*Required action:*
Scan the material for the word "bounding" and copy each line where it occurs.

*Dataset records:*
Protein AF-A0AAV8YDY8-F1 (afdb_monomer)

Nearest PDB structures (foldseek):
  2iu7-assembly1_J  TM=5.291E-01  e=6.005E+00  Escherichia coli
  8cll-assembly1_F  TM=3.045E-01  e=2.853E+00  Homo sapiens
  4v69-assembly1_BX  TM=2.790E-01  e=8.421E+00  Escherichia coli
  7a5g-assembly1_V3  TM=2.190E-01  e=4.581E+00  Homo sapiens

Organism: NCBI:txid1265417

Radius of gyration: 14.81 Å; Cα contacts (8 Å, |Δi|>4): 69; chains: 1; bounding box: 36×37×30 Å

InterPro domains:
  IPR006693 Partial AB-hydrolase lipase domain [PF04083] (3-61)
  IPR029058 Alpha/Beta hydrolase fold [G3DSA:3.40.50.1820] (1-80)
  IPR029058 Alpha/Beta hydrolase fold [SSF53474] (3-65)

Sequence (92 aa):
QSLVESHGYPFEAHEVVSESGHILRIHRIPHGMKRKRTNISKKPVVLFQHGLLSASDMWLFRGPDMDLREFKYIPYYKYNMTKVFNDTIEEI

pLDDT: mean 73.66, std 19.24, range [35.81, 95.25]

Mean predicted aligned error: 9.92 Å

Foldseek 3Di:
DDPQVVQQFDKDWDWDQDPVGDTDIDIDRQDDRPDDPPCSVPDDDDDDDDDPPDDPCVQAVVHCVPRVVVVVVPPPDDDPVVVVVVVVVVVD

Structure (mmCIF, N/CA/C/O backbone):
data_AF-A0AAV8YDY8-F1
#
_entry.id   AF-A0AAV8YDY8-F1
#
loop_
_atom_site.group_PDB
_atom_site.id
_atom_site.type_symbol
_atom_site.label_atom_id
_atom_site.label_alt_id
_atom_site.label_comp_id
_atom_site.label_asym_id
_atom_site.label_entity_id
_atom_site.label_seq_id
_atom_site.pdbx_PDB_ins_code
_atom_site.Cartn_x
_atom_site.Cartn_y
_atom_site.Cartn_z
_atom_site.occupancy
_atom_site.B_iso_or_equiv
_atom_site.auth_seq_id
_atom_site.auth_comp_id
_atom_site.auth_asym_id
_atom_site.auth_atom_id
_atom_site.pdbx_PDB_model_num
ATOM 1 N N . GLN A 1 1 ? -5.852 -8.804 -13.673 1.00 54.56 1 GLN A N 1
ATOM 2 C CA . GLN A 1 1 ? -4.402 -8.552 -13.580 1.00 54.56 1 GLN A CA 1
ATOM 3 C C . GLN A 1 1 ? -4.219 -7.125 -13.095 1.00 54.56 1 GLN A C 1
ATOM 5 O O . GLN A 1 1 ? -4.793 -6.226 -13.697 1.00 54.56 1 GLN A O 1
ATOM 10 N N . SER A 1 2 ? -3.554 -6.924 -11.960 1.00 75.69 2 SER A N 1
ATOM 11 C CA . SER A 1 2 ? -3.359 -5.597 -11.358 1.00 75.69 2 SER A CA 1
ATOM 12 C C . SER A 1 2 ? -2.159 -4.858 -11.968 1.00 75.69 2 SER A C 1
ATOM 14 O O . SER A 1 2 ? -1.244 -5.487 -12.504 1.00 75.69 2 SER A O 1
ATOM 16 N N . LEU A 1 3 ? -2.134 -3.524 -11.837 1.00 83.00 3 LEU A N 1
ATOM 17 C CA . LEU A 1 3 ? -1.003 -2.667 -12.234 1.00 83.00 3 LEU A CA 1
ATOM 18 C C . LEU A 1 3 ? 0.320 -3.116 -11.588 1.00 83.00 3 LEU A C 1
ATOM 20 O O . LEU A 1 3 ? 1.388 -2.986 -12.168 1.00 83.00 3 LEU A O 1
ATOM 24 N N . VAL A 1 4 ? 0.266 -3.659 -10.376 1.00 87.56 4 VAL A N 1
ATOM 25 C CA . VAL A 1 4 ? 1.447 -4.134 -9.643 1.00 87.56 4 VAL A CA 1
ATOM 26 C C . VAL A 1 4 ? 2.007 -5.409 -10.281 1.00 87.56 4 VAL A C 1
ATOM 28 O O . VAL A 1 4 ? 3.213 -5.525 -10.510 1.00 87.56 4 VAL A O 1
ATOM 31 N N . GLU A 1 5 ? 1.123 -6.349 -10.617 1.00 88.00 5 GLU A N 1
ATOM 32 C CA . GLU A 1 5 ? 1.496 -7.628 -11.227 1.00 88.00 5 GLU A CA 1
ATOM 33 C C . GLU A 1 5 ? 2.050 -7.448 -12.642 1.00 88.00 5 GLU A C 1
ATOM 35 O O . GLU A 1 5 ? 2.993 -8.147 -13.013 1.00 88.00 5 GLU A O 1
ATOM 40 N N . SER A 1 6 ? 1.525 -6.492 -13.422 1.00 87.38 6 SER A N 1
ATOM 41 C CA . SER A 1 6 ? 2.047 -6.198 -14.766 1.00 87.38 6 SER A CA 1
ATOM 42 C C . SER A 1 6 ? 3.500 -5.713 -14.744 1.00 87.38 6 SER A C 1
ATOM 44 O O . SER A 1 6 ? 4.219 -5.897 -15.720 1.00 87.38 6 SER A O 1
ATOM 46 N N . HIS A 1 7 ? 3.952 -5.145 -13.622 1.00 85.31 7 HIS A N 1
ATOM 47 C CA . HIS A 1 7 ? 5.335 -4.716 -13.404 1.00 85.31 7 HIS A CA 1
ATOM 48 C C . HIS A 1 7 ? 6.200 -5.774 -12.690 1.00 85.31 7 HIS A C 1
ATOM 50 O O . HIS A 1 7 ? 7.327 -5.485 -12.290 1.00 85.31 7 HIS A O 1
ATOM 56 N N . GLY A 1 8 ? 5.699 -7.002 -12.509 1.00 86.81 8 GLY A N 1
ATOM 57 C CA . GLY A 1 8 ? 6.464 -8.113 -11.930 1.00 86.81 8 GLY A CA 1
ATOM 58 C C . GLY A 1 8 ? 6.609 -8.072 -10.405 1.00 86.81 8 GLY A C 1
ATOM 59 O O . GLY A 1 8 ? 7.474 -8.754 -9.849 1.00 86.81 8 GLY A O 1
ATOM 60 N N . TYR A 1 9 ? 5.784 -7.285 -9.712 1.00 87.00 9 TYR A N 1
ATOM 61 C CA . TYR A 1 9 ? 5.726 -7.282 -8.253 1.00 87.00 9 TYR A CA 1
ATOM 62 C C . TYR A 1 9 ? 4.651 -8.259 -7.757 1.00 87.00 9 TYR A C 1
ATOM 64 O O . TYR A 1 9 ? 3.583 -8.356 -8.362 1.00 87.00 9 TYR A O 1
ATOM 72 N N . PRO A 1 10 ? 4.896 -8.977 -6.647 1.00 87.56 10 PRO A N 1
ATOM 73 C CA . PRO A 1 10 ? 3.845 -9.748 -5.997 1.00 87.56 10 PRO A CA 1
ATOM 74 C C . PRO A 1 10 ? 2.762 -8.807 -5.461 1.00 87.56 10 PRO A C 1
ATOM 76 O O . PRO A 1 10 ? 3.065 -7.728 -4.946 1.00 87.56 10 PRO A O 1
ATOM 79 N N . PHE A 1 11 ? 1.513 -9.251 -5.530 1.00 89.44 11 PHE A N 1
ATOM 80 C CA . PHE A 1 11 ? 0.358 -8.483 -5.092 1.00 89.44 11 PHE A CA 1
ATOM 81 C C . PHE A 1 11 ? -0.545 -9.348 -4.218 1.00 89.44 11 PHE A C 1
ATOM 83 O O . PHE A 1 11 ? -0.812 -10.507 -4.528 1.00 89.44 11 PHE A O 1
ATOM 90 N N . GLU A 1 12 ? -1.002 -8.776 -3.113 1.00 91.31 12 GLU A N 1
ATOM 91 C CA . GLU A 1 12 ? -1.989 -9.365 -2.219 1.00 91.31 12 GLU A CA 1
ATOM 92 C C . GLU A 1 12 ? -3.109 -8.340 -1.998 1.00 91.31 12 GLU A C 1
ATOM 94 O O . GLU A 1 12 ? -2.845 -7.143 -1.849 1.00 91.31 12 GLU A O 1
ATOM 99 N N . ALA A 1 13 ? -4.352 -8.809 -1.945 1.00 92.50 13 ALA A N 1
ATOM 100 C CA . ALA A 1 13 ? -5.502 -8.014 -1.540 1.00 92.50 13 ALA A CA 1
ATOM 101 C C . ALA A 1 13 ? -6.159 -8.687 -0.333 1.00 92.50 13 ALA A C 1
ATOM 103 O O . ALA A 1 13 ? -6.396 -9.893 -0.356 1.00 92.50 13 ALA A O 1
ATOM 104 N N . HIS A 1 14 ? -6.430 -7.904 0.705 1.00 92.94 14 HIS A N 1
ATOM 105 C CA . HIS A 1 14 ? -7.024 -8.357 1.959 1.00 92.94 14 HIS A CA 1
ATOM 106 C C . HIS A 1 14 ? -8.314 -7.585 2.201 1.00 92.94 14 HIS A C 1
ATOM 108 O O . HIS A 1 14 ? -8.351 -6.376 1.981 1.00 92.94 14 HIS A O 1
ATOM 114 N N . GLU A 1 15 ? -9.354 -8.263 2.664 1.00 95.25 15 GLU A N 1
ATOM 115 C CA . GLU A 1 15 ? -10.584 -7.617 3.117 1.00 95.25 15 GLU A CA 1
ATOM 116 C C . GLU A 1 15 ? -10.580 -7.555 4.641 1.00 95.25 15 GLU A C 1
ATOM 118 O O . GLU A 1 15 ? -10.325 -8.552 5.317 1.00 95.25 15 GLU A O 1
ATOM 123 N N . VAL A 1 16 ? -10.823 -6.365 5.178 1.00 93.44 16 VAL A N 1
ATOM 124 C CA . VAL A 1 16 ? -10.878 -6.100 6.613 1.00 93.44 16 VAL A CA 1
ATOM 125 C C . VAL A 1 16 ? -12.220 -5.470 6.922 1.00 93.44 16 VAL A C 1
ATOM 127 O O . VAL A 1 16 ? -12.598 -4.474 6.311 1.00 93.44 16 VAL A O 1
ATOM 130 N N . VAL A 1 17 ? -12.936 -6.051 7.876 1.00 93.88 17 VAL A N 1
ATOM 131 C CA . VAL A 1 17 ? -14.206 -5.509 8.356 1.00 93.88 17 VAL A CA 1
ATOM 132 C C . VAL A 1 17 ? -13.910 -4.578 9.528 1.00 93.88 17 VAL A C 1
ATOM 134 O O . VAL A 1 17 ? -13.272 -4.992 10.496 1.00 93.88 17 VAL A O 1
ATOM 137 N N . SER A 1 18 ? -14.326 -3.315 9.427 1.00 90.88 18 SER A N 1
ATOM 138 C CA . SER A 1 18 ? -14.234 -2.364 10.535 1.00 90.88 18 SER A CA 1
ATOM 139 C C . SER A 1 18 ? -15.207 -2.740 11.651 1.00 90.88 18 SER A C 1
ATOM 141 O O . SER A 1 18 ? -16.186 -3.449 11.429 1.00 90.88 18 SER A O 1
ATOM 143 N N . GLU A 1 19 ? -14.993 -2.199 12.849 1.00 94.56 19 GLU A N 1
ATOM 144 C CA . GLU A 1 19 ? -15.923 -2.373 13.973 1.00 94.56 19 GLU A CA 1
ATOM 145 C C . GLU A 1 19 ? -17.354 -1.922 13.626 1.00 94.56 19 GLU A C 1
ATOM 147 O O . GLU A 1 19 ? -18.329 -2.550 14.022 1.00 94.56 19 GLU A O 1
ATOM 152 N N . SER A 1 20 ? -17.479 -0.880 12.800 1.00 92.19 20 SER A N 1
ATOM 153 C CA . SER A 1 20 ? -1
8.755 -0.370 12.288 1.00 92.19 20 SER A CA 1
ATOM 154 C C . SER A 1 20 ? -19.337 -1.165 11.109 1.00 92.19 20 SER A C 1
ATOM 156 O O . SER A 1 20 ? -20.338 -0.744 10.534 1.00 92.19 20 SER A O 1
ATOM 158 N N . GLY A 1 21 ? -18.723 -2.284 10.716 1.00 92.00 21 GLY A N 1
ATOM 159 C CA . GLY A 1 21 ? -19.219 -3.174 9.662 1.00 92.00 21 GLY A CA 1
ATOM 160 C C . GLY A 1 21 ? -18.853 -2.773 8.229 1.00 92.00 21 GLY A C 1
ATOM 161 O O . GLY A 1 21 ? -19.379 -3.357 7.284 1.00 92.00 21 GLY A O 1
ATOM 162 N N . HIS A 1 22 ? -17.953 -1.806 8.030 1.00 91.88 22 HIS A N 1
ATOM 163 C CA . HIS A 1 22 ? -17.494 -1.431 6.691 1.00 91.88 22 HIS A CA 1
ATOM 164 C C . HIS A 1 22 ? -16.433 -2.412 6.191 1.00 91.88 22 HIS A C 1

...

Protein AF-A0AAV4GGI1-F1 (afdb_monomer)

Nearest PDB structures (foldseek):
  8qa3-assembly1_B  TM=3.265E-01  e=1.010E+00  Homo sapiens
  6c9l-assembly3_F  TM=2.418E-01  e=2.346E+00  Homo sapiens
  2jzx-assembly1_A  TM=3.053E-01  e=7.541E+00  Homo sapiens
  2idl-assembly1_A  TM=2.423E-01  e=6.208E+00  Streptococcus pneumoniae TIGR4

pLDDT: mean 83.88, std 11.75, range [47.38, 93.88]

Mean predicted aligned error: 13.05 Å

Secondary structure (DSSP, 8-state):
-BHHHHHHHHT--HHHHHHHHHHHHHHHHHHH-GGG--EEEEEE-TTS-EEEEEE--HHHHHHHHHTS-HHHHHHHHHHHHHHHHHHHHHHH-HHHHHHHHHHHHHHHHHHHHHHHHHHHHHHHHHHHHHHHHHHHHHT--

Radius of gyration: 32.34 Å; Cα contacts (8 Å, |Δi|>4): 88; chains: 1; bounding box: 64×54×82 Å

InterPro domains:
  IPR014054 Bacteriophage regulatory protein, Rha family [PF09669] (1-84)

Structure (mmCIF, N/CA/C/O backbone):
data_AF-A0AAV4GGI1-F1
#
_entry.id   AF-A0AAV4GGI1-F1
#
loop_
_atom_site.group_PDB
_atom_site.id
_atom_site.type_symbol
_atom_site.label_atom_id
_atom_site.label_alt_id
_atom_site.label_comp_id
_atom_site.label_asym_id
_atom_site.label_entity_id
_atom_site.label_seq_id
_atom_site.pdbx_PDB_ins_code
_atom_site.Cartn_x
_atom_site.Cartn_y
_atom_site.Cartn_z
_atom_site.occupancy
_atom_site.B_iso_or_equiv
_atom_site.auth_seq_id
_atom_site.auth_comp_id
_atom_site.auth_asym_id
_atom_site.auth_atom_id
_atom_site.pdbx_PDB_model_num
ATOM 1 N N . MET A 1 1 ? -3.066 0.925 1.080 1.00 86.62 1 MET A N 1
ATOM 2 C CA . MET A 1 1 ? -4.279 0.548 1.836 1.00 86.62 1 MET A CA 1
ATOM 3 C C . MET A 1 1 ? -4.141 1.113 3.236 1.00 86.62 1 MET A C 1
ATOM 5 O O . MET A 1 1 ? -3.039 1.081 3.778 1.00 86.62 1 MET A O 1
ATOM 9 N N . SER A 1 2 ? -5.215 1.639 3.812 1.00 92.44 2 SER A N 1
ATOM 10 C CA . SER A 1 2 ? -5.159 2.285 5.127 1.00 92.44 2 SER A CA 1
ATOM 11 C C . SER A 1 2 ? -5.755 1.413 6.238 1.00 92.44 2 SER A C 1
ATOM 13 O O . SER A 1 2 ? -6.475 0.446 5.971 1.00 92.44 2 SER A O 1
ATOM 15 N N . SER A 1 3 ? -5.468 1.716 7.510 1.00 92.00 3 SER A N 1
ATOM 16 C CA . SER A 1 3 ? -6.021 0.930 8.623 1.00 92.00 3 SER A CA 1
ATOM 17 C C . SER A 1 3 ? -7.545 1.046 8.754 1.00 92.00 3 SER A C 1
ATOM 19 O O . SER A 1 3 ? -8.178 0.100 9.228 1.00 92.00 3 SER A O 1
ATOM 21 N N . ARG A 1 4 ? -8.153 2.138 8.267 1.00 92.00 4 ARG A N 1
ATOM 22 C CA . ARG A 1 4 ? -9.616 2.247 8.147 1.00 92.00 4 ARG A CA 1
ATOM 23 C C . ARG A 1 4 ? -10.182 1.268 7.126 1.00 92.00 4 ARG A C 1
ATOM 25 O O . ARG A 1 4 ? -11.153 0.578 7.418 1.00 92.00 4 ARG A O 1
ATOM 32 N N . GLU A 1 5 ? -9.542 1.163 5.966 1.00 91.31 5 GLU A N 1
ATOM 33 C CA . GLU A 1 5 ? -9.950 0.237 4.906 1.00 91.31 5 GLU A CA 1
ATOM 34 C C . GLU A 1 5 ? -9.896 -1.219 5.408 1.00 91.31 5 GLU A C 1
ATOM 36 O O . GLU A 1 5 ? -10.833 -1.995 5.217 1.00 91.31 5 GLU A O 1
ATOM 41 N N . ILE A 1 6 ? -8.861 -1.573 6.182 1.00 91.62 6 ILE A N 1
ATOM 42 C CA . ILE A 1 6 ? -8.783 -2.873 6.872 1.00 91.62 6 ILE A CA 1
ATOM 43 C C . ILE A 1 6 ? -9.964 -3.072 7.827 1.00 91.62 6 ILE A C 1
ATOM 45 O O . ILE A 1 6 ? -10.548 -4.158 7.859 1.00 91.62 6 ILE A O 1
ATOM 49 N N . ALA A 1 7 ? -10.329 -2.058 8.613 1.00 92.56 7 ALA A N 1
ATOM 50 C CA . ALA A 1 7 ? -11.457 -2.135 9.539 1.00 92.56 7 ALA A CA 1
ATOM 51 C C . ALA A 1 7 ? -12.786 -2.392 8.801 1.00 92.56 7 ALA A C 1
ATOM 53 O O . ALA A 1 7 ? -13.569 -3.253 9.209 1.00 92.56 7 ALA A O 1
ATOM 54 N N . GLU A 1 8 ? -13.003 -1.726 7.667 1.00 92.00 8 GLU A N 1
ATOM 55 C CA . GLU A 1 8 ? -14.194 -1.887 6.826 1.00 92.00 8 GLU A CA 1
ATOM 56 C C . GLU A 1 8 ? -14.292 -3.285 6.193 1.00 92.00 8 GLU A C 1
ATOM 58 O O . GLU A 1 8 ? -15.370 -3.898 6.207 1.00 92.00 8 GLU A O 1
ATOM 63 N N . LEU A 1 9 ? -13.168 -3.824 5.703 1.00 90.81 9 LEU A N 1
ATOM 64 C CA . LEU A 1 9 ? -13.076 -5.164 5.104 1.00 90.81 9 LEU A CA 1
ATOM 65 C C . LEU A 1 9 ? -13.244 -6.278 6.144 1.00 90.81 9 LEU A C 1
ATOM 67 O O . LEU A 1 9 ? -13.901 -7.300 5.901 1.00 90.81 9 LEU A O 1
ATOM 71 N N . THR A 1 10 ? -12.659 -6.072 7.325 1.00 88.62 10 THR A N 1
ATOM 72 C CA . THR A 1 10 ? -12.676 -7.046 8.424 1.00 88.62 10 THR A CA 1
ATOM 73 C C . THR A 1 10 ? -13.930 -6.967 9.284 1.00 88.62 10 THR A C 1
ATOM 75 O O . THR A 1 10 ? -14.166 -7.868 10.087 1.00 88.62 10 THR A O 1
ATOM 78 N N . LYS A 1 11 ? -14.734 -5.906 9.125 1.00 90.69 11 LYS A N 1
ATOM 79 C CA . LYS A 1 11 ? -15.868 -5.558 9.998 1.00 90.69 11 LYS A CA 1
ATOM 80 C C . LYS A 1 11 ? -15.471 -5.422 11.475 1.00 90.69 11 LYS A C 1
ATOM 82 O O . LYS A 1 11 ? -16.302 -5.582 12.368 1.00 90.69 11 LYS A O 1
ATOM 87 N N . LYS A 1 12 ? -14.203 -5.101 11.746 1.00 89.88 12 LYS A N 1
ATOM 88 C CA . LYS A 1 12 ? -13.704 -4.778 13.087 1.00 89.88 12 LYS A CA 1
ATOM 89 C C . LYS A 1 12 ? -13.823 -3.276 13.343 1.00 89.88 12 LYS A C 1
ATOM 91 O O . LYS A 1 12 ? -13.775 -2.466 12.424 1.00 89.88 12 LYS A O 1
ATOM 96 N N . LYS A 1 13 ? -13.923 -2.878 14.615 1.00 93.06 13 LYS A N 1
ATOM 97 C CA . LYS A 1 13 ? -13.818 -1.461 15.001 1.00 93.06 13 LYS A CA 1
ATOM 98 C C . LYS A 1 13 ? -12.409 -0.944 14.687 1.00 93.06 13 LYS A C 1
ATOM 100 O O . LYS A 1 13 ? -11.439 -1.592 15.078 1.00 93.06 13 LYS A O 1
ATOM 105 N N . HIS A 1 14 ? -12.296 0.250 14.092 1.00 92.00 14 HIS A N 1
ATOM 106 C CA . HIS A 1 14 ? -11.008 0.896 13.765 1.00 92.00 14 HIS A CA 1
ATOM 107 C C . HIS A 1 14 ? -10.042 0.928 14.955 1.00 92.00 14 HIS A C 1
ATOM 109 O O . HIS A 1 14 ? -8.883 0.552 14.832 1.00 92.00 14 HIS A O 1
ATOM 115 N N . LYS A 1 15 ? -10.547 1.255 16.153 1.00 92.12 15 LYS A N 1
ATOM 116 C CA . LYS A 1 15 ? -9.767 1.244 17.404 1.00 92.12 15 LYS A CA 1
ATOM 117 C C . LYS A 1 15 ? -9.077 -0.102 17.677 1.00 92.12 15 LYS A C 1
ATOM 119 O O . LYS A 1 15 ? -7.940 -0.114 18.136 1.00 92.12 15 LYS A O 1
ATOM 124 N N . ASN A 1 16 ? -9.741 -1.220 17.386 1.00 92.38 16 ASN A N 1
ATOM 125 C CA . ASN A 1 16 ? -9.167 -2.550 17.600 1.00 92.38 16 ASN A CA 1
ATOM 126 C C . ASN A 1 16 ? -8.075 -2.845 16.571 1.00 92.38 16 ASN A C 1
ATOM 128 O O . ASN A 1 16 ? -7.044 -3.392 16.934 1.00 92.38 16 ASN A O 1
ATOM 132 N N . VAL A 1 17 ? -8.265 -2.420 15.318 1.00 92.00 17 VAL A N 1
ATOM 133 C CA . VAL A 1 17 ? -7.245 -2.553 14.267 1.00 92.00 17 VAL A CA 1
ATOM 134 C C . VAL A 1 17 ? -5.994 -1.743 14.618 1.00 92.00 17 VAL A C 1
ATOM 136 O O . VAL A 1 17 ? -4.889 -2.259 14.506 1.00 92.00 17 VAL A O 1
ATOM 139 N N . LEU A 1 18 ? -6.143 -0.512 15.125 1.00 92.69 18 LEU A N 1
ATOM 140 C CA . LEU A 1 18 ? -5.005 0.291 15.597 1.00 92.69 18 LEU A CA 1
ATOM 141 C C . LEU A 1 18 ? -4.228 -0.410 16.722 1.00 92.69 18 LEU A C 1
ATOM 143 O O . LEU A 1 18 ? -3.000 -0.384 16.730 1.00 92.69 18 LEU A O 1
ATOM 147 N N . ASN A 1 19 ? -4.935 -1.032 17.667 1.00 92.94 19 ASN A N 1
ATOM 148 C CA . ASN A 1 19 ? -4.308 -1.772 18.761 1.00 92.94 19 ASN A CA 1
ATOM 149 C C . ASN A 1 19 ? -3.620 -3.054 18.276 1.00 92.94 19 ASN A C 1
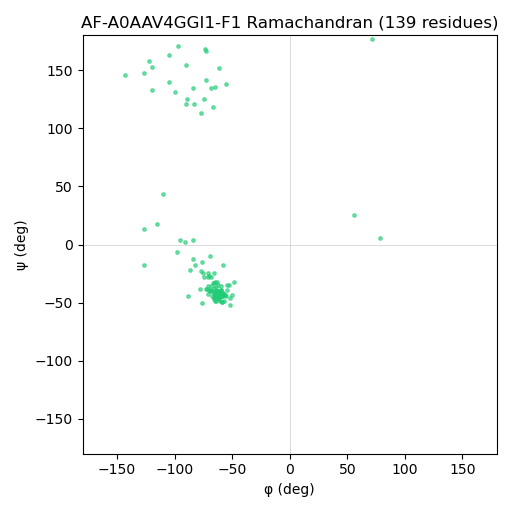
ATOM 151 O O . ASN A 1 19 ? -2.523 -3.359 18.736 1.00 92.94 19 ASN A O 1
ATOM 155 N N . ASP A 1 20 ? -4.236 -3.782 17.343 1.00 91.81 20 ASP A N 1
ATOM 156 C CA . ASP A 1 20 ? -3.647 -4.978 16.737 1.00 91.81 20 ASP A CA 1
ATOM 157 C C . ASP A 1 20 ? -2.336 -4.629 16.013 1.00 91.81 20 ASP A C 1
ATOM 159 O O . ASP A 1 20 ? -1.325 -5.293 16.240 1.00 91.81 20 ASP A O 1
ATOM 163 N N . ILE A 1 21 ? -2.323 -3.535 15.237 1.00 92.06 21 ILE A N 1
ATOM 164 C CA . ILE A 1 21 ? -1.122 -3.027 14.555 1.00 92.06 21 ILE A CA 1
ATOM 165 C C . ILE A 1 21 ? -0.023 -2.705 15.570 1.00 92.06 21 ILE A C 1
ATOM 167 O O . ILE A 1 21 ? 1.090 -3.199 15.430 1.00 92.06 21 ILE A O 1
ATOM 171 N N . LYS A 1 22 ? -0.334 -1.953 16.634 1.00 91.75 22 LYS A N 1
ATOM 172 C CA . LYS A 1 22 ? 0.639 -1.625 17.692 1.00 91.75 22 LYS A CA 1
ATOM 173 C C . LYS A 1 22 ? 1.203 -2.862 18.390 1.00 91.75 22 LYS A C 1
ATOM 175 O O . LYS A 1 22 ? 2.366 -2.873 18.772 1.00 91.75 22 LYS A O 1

*Exercise output:*
Radius of gyration: 14.81 Å; Cα contacts (8 Å, |Δi|>4): 69; chains: 1; bounding box: 36×37×30 Å
Radius of gyration: 32.34 Å; Cα contacts (8 Å, |Δi|>4): 88; chains: 1; bounding box: 64×54×82 Å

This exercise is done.